BEGIN SOURCE DATA

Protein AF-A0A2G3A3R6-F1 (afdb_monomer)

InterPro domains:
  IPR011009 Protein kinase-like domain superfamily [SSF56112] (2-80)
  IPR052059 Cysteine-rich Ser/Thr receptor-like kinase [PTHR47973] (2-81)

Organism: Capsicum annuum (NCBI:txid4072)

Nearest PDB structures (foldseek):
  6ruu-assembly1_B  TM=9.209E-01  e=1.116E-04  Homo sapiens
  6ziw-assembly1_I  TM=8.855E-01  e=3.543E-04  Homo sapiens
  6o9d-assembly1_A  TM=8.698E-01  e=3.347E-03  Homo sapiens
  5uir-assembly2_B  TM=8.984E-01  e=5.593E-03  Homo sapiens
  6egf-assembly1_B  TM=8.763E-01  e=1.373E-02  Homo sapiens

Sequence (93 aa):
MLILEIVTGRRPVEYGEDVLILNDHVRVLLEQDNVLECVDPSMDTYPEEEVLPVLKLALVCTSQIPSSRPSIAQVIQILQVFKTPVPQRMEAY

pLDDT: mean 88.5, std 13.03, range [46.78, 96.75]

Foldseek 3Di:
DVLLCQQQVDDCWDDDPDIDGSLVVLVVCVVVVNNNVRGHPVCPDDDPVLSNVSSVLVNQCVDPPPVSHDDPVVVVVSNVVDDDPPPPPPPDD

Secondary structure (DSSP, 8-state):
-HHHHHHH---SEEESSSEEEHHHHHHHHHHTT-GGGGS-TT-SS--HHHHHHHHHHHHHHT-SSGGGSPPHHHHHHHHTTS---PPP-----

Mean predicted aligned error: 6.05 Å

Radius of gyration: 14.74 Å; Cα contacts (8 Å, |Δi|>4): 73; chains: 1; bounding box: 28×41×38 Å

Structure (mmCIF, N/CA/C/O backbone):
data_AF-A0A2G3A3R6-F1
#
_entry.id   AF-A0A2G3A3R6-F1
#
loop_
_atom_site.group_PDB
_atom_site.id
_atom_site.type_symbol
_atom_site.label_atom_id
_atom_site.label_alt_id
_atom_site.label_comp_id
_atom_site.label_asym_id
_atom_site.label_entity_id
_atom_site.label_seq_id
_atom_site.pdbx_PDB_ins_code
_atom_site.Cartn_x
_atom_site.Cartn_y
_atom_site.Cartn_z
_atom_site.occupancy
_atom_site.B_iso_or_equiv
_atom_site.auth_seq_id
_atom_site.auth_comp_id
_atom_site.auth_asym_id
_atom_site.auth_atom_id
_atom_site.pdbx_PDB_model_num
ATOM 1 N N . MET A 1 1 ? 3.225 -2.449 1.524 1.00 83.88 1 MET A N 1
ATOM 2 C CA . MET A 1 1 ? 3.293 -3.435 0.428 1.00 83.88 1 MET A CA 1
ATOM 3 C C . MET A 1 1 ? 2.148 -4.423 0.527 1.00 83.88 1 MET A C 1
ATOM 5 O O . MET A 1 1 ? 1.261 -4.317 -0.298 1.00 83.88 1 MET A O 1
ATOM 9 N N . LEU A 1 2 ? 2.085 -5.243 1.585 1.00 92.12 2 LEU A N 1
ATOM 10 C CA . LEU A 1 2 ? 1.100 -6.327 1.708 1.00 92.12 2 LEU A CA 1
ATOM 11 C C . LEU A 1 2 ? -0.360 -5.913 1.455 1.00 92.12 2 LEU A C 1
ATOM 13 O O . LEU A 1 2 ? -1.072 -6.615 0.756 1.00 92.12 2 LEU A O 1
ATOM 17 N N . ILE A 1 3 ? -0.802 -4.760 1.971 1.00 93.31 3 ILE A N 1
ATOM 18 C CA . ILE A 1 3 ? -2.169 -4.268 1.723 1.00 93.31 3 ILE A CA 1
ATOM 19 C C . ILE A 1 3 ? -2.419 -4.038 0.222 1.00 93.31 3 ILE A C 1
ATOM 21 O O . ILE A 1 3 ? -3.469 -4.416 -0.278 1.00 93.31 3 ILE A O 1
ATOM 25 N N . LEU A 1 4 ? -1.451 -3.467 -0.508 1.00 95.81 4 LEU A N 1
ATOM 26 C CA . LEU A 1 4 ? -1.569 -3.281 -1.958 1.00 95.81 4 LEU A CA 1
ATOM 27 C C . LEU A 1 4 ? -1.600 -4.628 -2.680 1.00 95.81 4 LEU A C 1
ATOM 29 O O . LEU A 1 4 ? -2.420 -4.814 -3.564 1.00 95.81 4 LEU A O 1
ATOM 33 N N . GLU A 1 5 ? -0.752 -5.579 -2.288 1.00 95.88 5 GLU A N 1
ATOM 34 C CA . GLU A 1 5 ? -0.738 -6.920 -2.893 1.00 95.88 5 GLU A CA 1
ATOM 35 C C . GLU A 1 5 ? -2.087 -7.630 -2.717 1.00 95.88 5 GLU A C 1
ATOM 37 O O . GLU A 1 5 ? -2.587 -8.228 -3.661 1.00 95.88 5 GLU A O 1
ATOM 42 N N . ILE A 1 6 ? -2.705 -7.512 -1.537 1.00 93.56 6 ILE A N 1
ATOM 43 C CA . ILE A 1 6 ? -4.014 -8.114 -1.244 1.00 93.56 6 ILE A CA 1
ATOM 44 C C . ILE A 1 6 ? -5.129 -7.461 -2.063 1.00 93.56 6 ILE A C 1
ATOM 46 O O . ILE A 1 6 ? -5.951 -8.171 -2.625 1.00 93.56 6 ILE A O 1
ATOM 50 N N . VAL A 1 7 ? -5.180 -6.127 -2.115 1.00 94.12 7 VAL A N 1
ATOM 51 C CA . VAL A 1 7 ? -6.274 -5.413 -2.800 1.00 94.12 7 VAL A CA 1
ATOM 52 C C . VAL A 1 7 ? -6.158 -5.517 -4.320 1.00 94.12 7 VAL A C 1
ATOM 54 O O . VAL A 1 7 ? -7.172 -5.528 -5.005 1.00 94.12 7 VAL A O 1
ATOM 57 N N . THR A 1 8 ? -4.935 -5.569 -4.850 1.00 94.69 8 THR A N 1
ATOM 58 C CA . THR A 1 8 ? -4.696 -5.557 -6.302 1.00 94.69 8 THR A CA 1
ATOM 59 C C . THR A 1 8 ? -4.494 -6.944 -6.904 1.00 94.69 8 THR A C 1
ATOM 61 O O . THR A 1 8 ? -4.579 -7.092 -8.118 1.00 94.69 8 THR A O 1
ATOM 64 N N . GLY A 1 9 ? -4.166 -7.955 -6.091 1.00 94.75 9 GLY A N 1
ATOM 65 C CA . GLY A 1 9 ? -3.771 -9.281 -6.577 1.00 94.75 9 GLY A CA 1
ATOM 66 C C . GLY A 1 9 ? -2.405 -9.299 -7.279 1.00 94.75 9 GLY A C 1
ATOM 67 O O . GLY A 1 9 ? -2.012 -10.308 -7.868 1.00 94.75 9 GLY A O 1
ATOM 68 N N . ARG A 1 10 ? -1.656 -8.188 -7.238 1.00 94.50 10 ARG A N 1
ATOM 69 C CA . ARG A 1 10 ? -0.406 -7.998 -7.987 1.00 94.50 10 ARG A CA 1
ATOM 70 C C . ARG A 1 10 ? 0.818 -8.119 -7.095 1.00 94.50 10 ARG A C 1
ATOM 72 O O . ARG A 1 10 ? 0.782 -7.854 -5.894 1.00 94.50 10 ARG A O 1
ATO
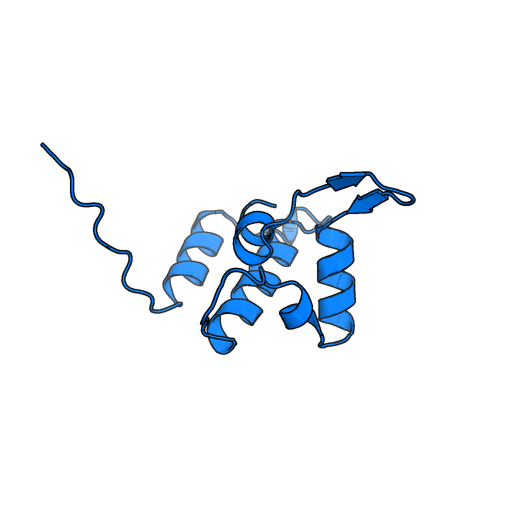M 79 N N . ARG A 1 11 ? 1.949 -8.482 -7.703 1.00 94.81 11 ARG A N 1
ATOM 80 C CA . ARG A 1 11 ? 3.248 -8.495 -7.015 1.00 94.81 11 ARG A CA 1
ATOM 81 C C . ARG A 1 11 ? 3.765 -7.063 -6.829 1.00 94.81 11 ARG A C 1
ATOM 83 O O . ARG A 1 11 ? 3.483 -6.207 -7.662 1.00 94.81 11 ARG A O 1
ATOM 90 N N . PRO A 1 12 ? 4.592 -6.787 -5.802 1.00 94.69 12 PRO A N 1
ATOM 91 C CA . PRO A 1 12 ? 5.145 -5.448 -5.588 1.00 94.69 12 PRO A CA 1
ATOM 92 C C . PRO A 1 12 ? 5.989 -4.923 -6.754 1.00 94.69 12 PRO A C 1
ATOM 94 O O . PRO A 1 12 ? 6.065 -3.713 -6.964 1.00 94.69 12 PRO A O 1
ATOM 97 N N . VAL A 1 13 ? 6.640 -5.843 -7.470 1.00 96.06 13 VAL A N 1
ATOM 98 C CA . VAL A 1 13 ? 7.442 -5.588 -8.664 1.00 96.06 13 VAL A CA 1
ATOM 99 C C . VAL A 1 13 ? 7.073 -6.632 -9.709 1.00 96.06 13 VAL A C 1
ATOM 101 O O . VAL A 1 13 ? 7.105 -7.833 -9.420 1.00 96.06 13 VAL A O 1
ATOM 104 N N . GLU A 1 14 ? 6.751 -6.177 -10.912 1.00 94.06 14 GLU A N 1
ATOM 105 C CA . GLU A 1 14 ? 6.478 -7.026 -12.069 1.00 94.06 14 GLU A CA 1
ATOM 106 C C . GLU A 1 14 ? 7.458 -6.688 -13.192 1.00 94.06 14 GLU A C 1
ATOM 108 O O . GLU A 1 14 ? 7.682 -5.519 -13.509 1.00 94.06 14 GLU A O 1
ATOM 113 N N . TYR A 1 15 ? 8.066 -7.726 -13.766 1.00 93.38 15 TYR A N 1
ATOM 114 C CA . TYR A 1 15 ? 9.028 -7.605 -14.856 1.00 93.38 15 TYR A CA 1
ATOM 115 C C . TYR A 1 15 ? 8.342 -7.982 -16.172 1.00 93.38 15 TYR A C 1
ATOM 117 O O . TYR A 1 15 ? 7.870 -9.112 -16.310 1.00 93.38 15 TYR A O 1
ATOM 125 N N . GLY A 1 16 ? 8.303 -7.050 -17.123 1.00 88.12 16 GLY A N 1
ATOM 126 C CA . GLY A 1 16 ? 7.822 -7.261 -18.489 1.00 88.12 16 GLY A CA 1
ATOM 127 C C . GLY A 1 16 ? 8.715 -6.536 -19.494 1.00 88.12 16 GLY A C 1
ATOM 128 O O . GLY A 1 16 ? 9.937 -6.572 -19.364 1.00 88.12 16 GLY A O 1
ATOM 129 N N . GLU A 1 17 ? 8.109 -5.868 -20.478 1.00 90.25 17 GLU A N 1
ATOM 130 C CA . GLU A 1 17 ? 8.830 -4.922 -21.348 1.00 90.25 17 GLU A CA 1
ATOM 131 C C . GLU A 1 17 ? 9.370 -3.728 -20.543 1.00 90.25 17 GLU A C 1
ATOM 133 O O . GLU A 1 17 ? 10.507 -3.313 -20.747 1.00 90.25 17 GLU A O 1
ATOM 138 
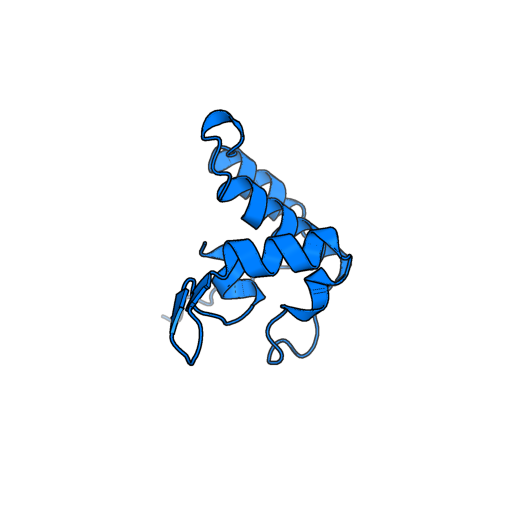N N . ASP A 1 18 ? 8.596 -3.278 -19.550 1.00 92.25 18 ASP A N 1
ATOM 139 C CA . ASP A 1 18 ? 8.989 -2.305 -18.533 1.00 92.25 18 ASP A CA 1
ATOM 140 C C . ASP A 1 18 ? 8.910 -2.919 -17.122 1.00 92.25 18 ASP A C 1
ATOM 142 O O . ASP A 1 18 ? 8.236 -3.930 -16.888 1.00 92.25 18 ASP A O 1
ATOM 146 N N . VAL A 1 19 ? 9.603 -2.301 -16.157 1.00 94.75 19 VAL A N 1
ATOM 147 C CA . VAL A 1 19 ? 9.491 -2.652 -14.731 1.00 94.75 19 VAL A CA 1
ATOM 148 C C . VAL A 1 19 ? 8.353 -1.852 -14.113 1.00 94.75 19 VAL A C 1
ATOM 150 O O . VAL A 1 19 ? 8.438 -0.627 -14.010 1.00 94.75 19 VAL A O 1
ATOM 153 N N . LEU A 1 20 ? 7.316 -2.543 -13.642 1.00 94.31 20 LEU A N 1
ATOM 154 C CA . LEU A 1 20 ? 6.220 -1.914 -12.913 1.00 94.31 20 LEU A CA 1
ATOM 155 C C . LEU A 1 20 ? 6.446 -2.044 -11.408 1.00 94.31 20 LEU A C 1
ATOM 157 O O . LEU A 1 20 ? 6.542 -3.147 -10.869 1.00 94.31 20 LEU A O 1
ATOM 161 N N . ILE A 1 21 ? 6.491 -0.899 -10.727 1.00 95.75 21 ILE A N 1
ATOM 162 C CA . ILE A 1 21 ? 6.497 -0.814 -9.266 1.00 95.75 21 ILE A CA 1
ATOM 163 C C . ILE A 1 21 ? 5.071 -0.531 -8.806 1.00 95.75 21 ILE A C 1
ATOM 165 O O . ILE A 1 21 ? 4.524 0.541 -9.073 1.00 95.75 21 ILE A O 1
ATOM 169 N N . LEU A 1 22 ? 4.466 -1.484 -8.093 1.00 95.44 22 LEU A N 1
ATOM 170 C CA . LEU A 1 22 ? 3.050 -1.420 -7.717 1.00 95.44 22 LEU A CA 1
ATOM 171 C C . LEU A 1 22 ? 2.720 -0.153 -6.917 1.00 95.44 22 LEU A C 1
ATOM 173 O O . LEU A 1 22 ? 1.670 0.451 -7.109 1.00 95.44 22 LEU A O 1
ATOM 177 N N . ASN A 1 23 ? 3.631 0.274 -6.039 1.00 95.44 23 ASN A N 1
ATOM 178 C CA . ASN A 1 23 ? 3.438 1.481 -5.238 1.00 95.44 23 ASN A CA 1
ATOM 179 C C . ASN A 1 23 ? 3.290 2.742 -6.092 1.00 95.44 23 ASN A C 1
ATOM 181 O O . ASN A 1 23 ? 2.386 3.541 -5.853 1.00 95.44 23 ASN A O 1
ATOM 185 N N . ASP A 1 24 ? 4.177 2.897 -7.072 1.00 95.44 24 ASP A N 1
ATOM 186 C CA . ASP A 1 24 ? 4.215 4.071 -7.938 1.00 95.44 24 ASP A CA 1
ATOM 187 C C . ASP A 1 24 ? 3.003 4.071 -8.866 1.00 95.44 24 ASP A C 1
ATOM 189 O O . ASP A 1 24 ? 2.336 5.090 -9.020 1.00 95.44 24 ASP A O 1
ATOM 193 N N . HIS A 1 25 ? 2.647 2.899 -9.396 1.00 95.25 25 HIS A N 1
ATOM 194 C CA . HIS A 1 25 ? 1.463 2.732 -10.230 1.00 95.25 25 HIS A CA 1
ATOM 195 C C . HIS A 1 25 ? 0.165 3.103 -9.492 1.00 95.25 25 HIS A C 1
ATOM 197 O O . HIS A 1 25 ? -0.616 3.913 -9.988 1.00 95.25 25 HIS A O 1
ATOM 203 N N . VAL A 1 26 ? -0.043 2.579 -8.277 1.00 96.19 26 VAL A N 1
ATOM 204 C CA . VAL A 1 26 ? -1.229 2.902 -7.461 1.00 96.19 26 VAL A CA 1
ATOM 205 C C . VAL A 1 26 ? -1.252 4.383 -7.077 1.00 96.19 26 VAL A C 1
ATOM 207 O O . VAL A 1 26 ? -2.320 4.991 -7.040 1.00 96.19 26 VAL A O 1
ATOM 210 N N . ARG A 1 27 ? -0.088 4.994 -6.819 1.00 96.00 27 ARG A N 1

END SOURCE DATA

◆ **YOUR ASSIGNMENT**: Match on "like": copy every line in the records that has it.

◆ **SOLUTION FOR THIS PROBLEM**:
  IPR011009 Protein kinase-like domain superfamily [SSF56112] (2-80)
  IPR052059 Cysteine-rich Ser/Thr receptor-like kinase [PTHR47973] (2-81)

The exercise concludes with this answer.